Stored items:
== Segment start ==
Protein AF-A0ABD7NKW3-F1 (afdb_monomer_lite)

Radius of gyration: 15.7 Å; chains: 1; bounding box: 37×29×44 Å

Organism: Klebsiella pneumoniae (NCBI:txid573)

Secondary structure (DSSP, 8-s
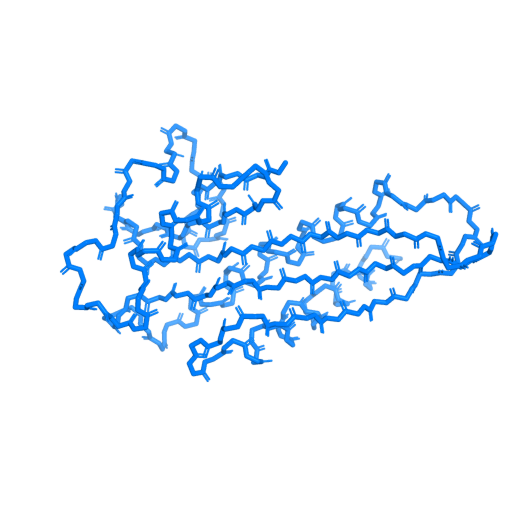tate):
--EEEE-TTS-B-TT--GGG--STTS--GGGHHHHHHHHHH-TT-EEEEEEETTEEEEEEEEEEEEEESSSSEEEEEEEEEEEEE-GGGTTSSHHHHHHHHHHHHHHHHHHHS--TT-EEEEEEEES---TTHHHHHHHHHHHHHHHHHH--

Sequence (152 aa):
MKKICIDLQGSPILGMLPQQGDFASVRDEFDASNRYDQALNFDDISVVTLVSEGKIIGFCSYFFHAFNLNENERIMTTTIDSVFIIESERKKSLSKILARYVACELLEFESSDEPCGCHLTHESTSNIVSQEGGRFVGDVYRIFSALKTIKV

Structure (mmCIF, N/CA/C/O backbone):
data_AF-A0ABD7NKW3-F1
#
_entry.id   AF-A0ABD7NKW3-F1
#
loop_
_atom_site.group_PDB
_atom_site.id
_atom_site.type_symbol
_atom_site.label_atom_id
_atom_site.label_alt_id
_atom_site.label_comp_id
_atom_site.label_asym_id
_atom_site.label_entity_id
_atom_site.label_seq_id
_atom_site.pdbx_PDB_ins_code
_atom_site.Cartn_x
_atom_site.Cartn_y
_atom_site.Cartn_z
_atom_site.occupancy
_atom_site.B_iso_or_equiv
_atom_site.auth_seq_id
_atom_site.auth_comp_id
_atom_site.auth_asym_id
_atom_site.auth_atom_id
_atom_site.pdbx_PDB_model_num
ATOM 1 N N . MET A 1 1 ? -5.149 -4.071 -10.969 1.00 82.69 1 MET A N 1
ATOM 2 C CA . MET A 1 1 ? -4.824 -3.517 -9.636 1.00 82.69 1 MET A CA 1
ATOM 3 C C . MET A 1 1 ? -5.494 -4.332 -8.543 1.00 82.69 1 MET A C 1
ATOM 5 O O . MET A 1 1 ? -6.516 -4.954 -8.819 1.00 82.69 1 MET A O 1
ATOM 9 N N . LYS A 1 2 ? -4.910 -4.388 -7.338 1.00 88.75 2 LYS A N 1
ATOM 10 C CA . LYS A 1 2 ? -5.412 -5.220 -6.225 1.00 88.75 2 LYS A CA 1
ATOM 11 C C . LYS A 1 2 ? -6.123 -4.360 -5.176 1.00 88.75 2 LYS A C 1
ATOM 13 O O . LYS A 1 2 ? -5.596 -3.335 -4.764 1.00 88.75 2 LYS A O 1
ATOM 18 N N . LYS A 1 3 ? -7.299 -4.802 -4.724 1.00 94.38 3 LYS A N 1
ATOM 19 C CA . LYS A 1 3 ? -8.049 -4.233 -3.591 1.00 94.38 3 LYS A CA 1
ATOM 20 C C . LYS A 1 3 ? -8.205 -5.347 -2.560 1.00 94.38 3 LYS A C 1
ATOM 22 O O . LYS A 1 3 ? -8.909 -6.318 -2.831 1.00 94.38 3 LYS A O 1
ATOM 27 N N . ILE A 1 4 ? -7.496 -5.263 -1.437 1.00 96.50 4 ILE A N 1
ATOM 28 C CA . ILE A 1 4 ? -7.325 -6.396 -0.520 1.00 96.50 4 ILE A CA 1
ATOM 29 C C . ILE A 1 4 ? -7.360 -5.984 0.951 1.00 96.50 4 ILE A C 1
ATOM 31 O O . ILE A 1 4 ? -6.873 -4.920 1.321 1.00 96.50 4 ILE A O 1
ATOM 35 N N . CYS A 1 5 ? -7.906 -6.858 1.795 1.00 97.62 5 CYS A N 1
ATOM 36 C CA . CYS A 1 5 ? -7.801 -6.761 3.246 1.00 97.62 5 CYS A CA 1
ATOM 37 C C . CYS A 1 5 ? -6.705 -7.696 3.767 1.00 97.62 5 CYS A C 1
ATOM 39 O O . CYS A 1 5 ? -6.643 -8.860 3.367 1.00 97.62 5 CYS A O 1
ATOM 41 N N . ILE A 1 6 ? -5.876 -7.200 4.684 1.00 97.81 6 ILE A N 1
ATOM 42 C CA . ILE A 1 6 ? -4.828 -7.966 5.362 1.00 97.81 6 ILE A CA 1
ATOM 43 C C . ILE A 1 6 ? -4.976 -7.892 6.883 1.00 97.81 6 ILE A C 1
ATOM 45 O O . ILE A 1 6 ? -5.465 -6.899 7.427 1.00 97.81 6 ILE A O 1
ATOM 49 N N . ASP A 1 7 ? -4.538 -8.943 7.569 1.00 96.75 7 ASP A N 1
ATOM 50 C CA . ASP A 1 7 ? -4.470 -8.996 9.029 1.00 96.75 7 ASP A CA 1
ATOM 51 C C . ASP A 1 7 ? -3.207 -8.309 9.589 1.00 96.75 7 ASP A C 1
ATOM 53 O O . ASP A 1 7 ? -2.360 -7.778 8.862 1.00 96.75 7 ASP A O 1
ATOM 57 N N . LEU A 1 8 ? -3.052 -8.342 10.916 1.00 95.31 8 LEU A N 1
ATOM 58 C CA . LEU A 1 8 ? -1.892 -7.780 11.618 1.00 95.31 8 LEU A CA 1
ATOM 59 C C . LEU A 1 8 ? -0.582 -8.557 11.387 1.00 95.31 8 LEU A C 1
ATOM 61 O O . LEU A 1 8 ? 0.479 -8.128 11.841 1.00 95.31 8 LEU A O 1
ATOM 65 N N . GLN A 1 9 ? -0.630 -9.695 10.697 1.00 94.31 9 GLN A N 1
ATOM 66 C CA . GLN A 1 9 ? 0.537 -10.453 10.252 1.00 94.31 9 GLN A CA 1
ATOM 67 C C . GLN A 1 9 ? 0.909 -10.108 8.798 1.00 94.31 9 GLN A C 1
ATOM 69 O O . GLN A 1 9 ? 1.984 -10.496 8.332 1.00 94.31 9 GLN A O 1
ATOM 74 N N . GLY A 1 10 ? 0.071 -9.330 8.107 1.00 93.50 10 GLY A N 1
ATOM 75 C CA . GLY A 1 10 ? 0.220 -8.984 6.698 1.00 93.50 10 GLY A CA 1
ATOM 76 C C . GLY A 1 10 ? -0.332 -10.044 5.745 1.00 93.50 10 GLY A C 1
ATOM 77 O O . GLY A 1 10 ? 0.001 -10.017 4.561 1.00 93.50 10 GLY A O 1
ATOM 78 N N . SER A 1 11 ? -1.141 -10.979 6.245 1.00 95.12 11 SER A N 1
ATOM 79 C CA . SER A 1 11 ? -1.727 -12.057 5.450 1.00 95.12 11 SER A CA 1
ATOM 80 C C . SER A 1 11 ? -3.079 -11.629 4.876 1.00 95.12 11 SER A C 1
ATOM 82 O O . SER A 1 11 ? -3.859 -10.998 5.591 1.00 95.12 11 SER A O 1
ATOM 84 N N . PRO A 1 12 ? -3.406 -11.994 3.623 1.00 95.31 12 PRO A N 1
ATOM 85 C CA . PRO A 1 12 ? -4.737 -11.792 3.057 1.00 95.31 12 PRO A CA 1
ATOM 86 C C . PRO A 1 12 ? -5.856 -12.402 3.908 1.00 95.31 12 PRO A C 1
ATOM 88 O O . PRO A 1 12 ? -5.800 -13.580 4.264 1.00 95.31 12 PRO A O 1
ATOM 91 N N . ILE A 1 13 ? -6.915 -11.632 4.160 1.00 95.25 13 ILE A N 1
ATOM 92 C CA . ILE A 1 13 ? -8.134 -12.123 4.813 1.00 95.25 13 ILE A CA 1
ATOM 93 C C . ILE A 1 13 ? -9.116 -12.575 3.734 1.00 95.25 13 ILE A C 1
ATOM 95 O O . ILE A 1 13 ? -9.704 -11.765 3.017 1.00 95.25 13 ILE A O 1
ATOM 99 N N . LEU A 1 14 ? -9.307 -13.888 3.614 1.00 91.31 14 LEU A N 1
ATOM 100 C CA . LEU A 1 14 ? -10.218 -14.462 2.624 1.00 91.31 14 LEU A CA 1
ATOM 101 C C . LEU A 1 14 ? -11.674 -14.079 2.919 1.00 91.31 14 LEU A C 1
ATOM 103 O O . LEU A 1 14 ? -12.149 -14.215 4.044 1.00 91.31 14 LEU A O 1
ATOM 107 N N . GLY A 1 15 ? -12.394 -13.638 1.886 1.00 86.25 15 GLY A N 1
ATOM 108 C CA . GLY A 1 15 ? -13.815 -13.288 1.977 1.00 86.25 15 GLY A CA 1
ATOM 109 C C . GLY A 1 15 ? -14.110 -11.897 2.545 1.00 86.25 15 GLY A C 1
ATOM 110 O O . GLY A 1 15 ? -15.278 -11.514 2.574 1.00 86.25 15 GLY A O 1
ATOM 111 N N . MET A 1 16 ? -13.085 -11.135 2.942 1.00 91.56 16 MET A N 1
ATOM 112 C CA . MET A 1 16 ? -13.230 -9.734 3.329 1.00 91.56 16 MET A CA 1
ATOM 113 C C . MET A 1 16 ? -12.770 -8.823 2.193 1.00 91.56 16 MET A C 1
ATOM 115 O O . MET A 1 16 ? -11.662 -8.966 1.675 1.00 91.56 16 MET A O 1
ATOM 119 N N . LEU A 1 17 ? -13.635 -7.890 1.806 1.00 89.81 17 LEU A N 1
ATOM 120 C CA . LEU A 1 17 ? -13.358 -6.915 0.758 1.00 89.81 17 LEU A CA 1
ATOM 121 C C . LEU A 1 17 ? -13.202 -5.517 1.366 1.00 89.81 17 LEU A C 1
ATOM 123 O O . LEU A 1 17 ? -13.988 -5.161 2.246 1.00 89.81 17 LEU A O 1
ATOM 127 N N . PRO A 1 18 ? -12.264 -4.689 0.871 1.00 89.25 18 PRO A N 1
ATOM 128 C CA . PRO A 1 18 ? -12.095 -3.314 1.342 1.00 89.25 18 PRO A CA 1
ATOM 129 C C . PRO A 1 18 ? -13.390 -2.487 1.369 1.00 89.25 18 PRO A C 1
== Segment end ==
Find the line that contains "ATOM 121 C C". Repeat it and every line after it, exactly as written, up to and including the last line of the records above.

# Response for this exercise
ATOM 121 C C . LEU A 1 17 ? -13.202 -5.517 1.366 1.00 89.81 17 LEU A C 1
ATOM 123 O O . LEU A 1 17 ? -13.988 -5.161 2.246 1.00 89.81 17 LEU A O 1
ATOM 127 N N . PRO A 1 18 ? -12.264 -4.689 0.871 1.00 89.25 18 PRO A N 1
ATOM 128 C CA . PRO A 1 18 ? -12.095 -3.314 1.342 1.00 89.25 18 PRO A CA 1
ATOM 129 C C . PRO A 1 18 ? -13.390 -2.487 1.369 1.00 89.25 18 PRO A C 1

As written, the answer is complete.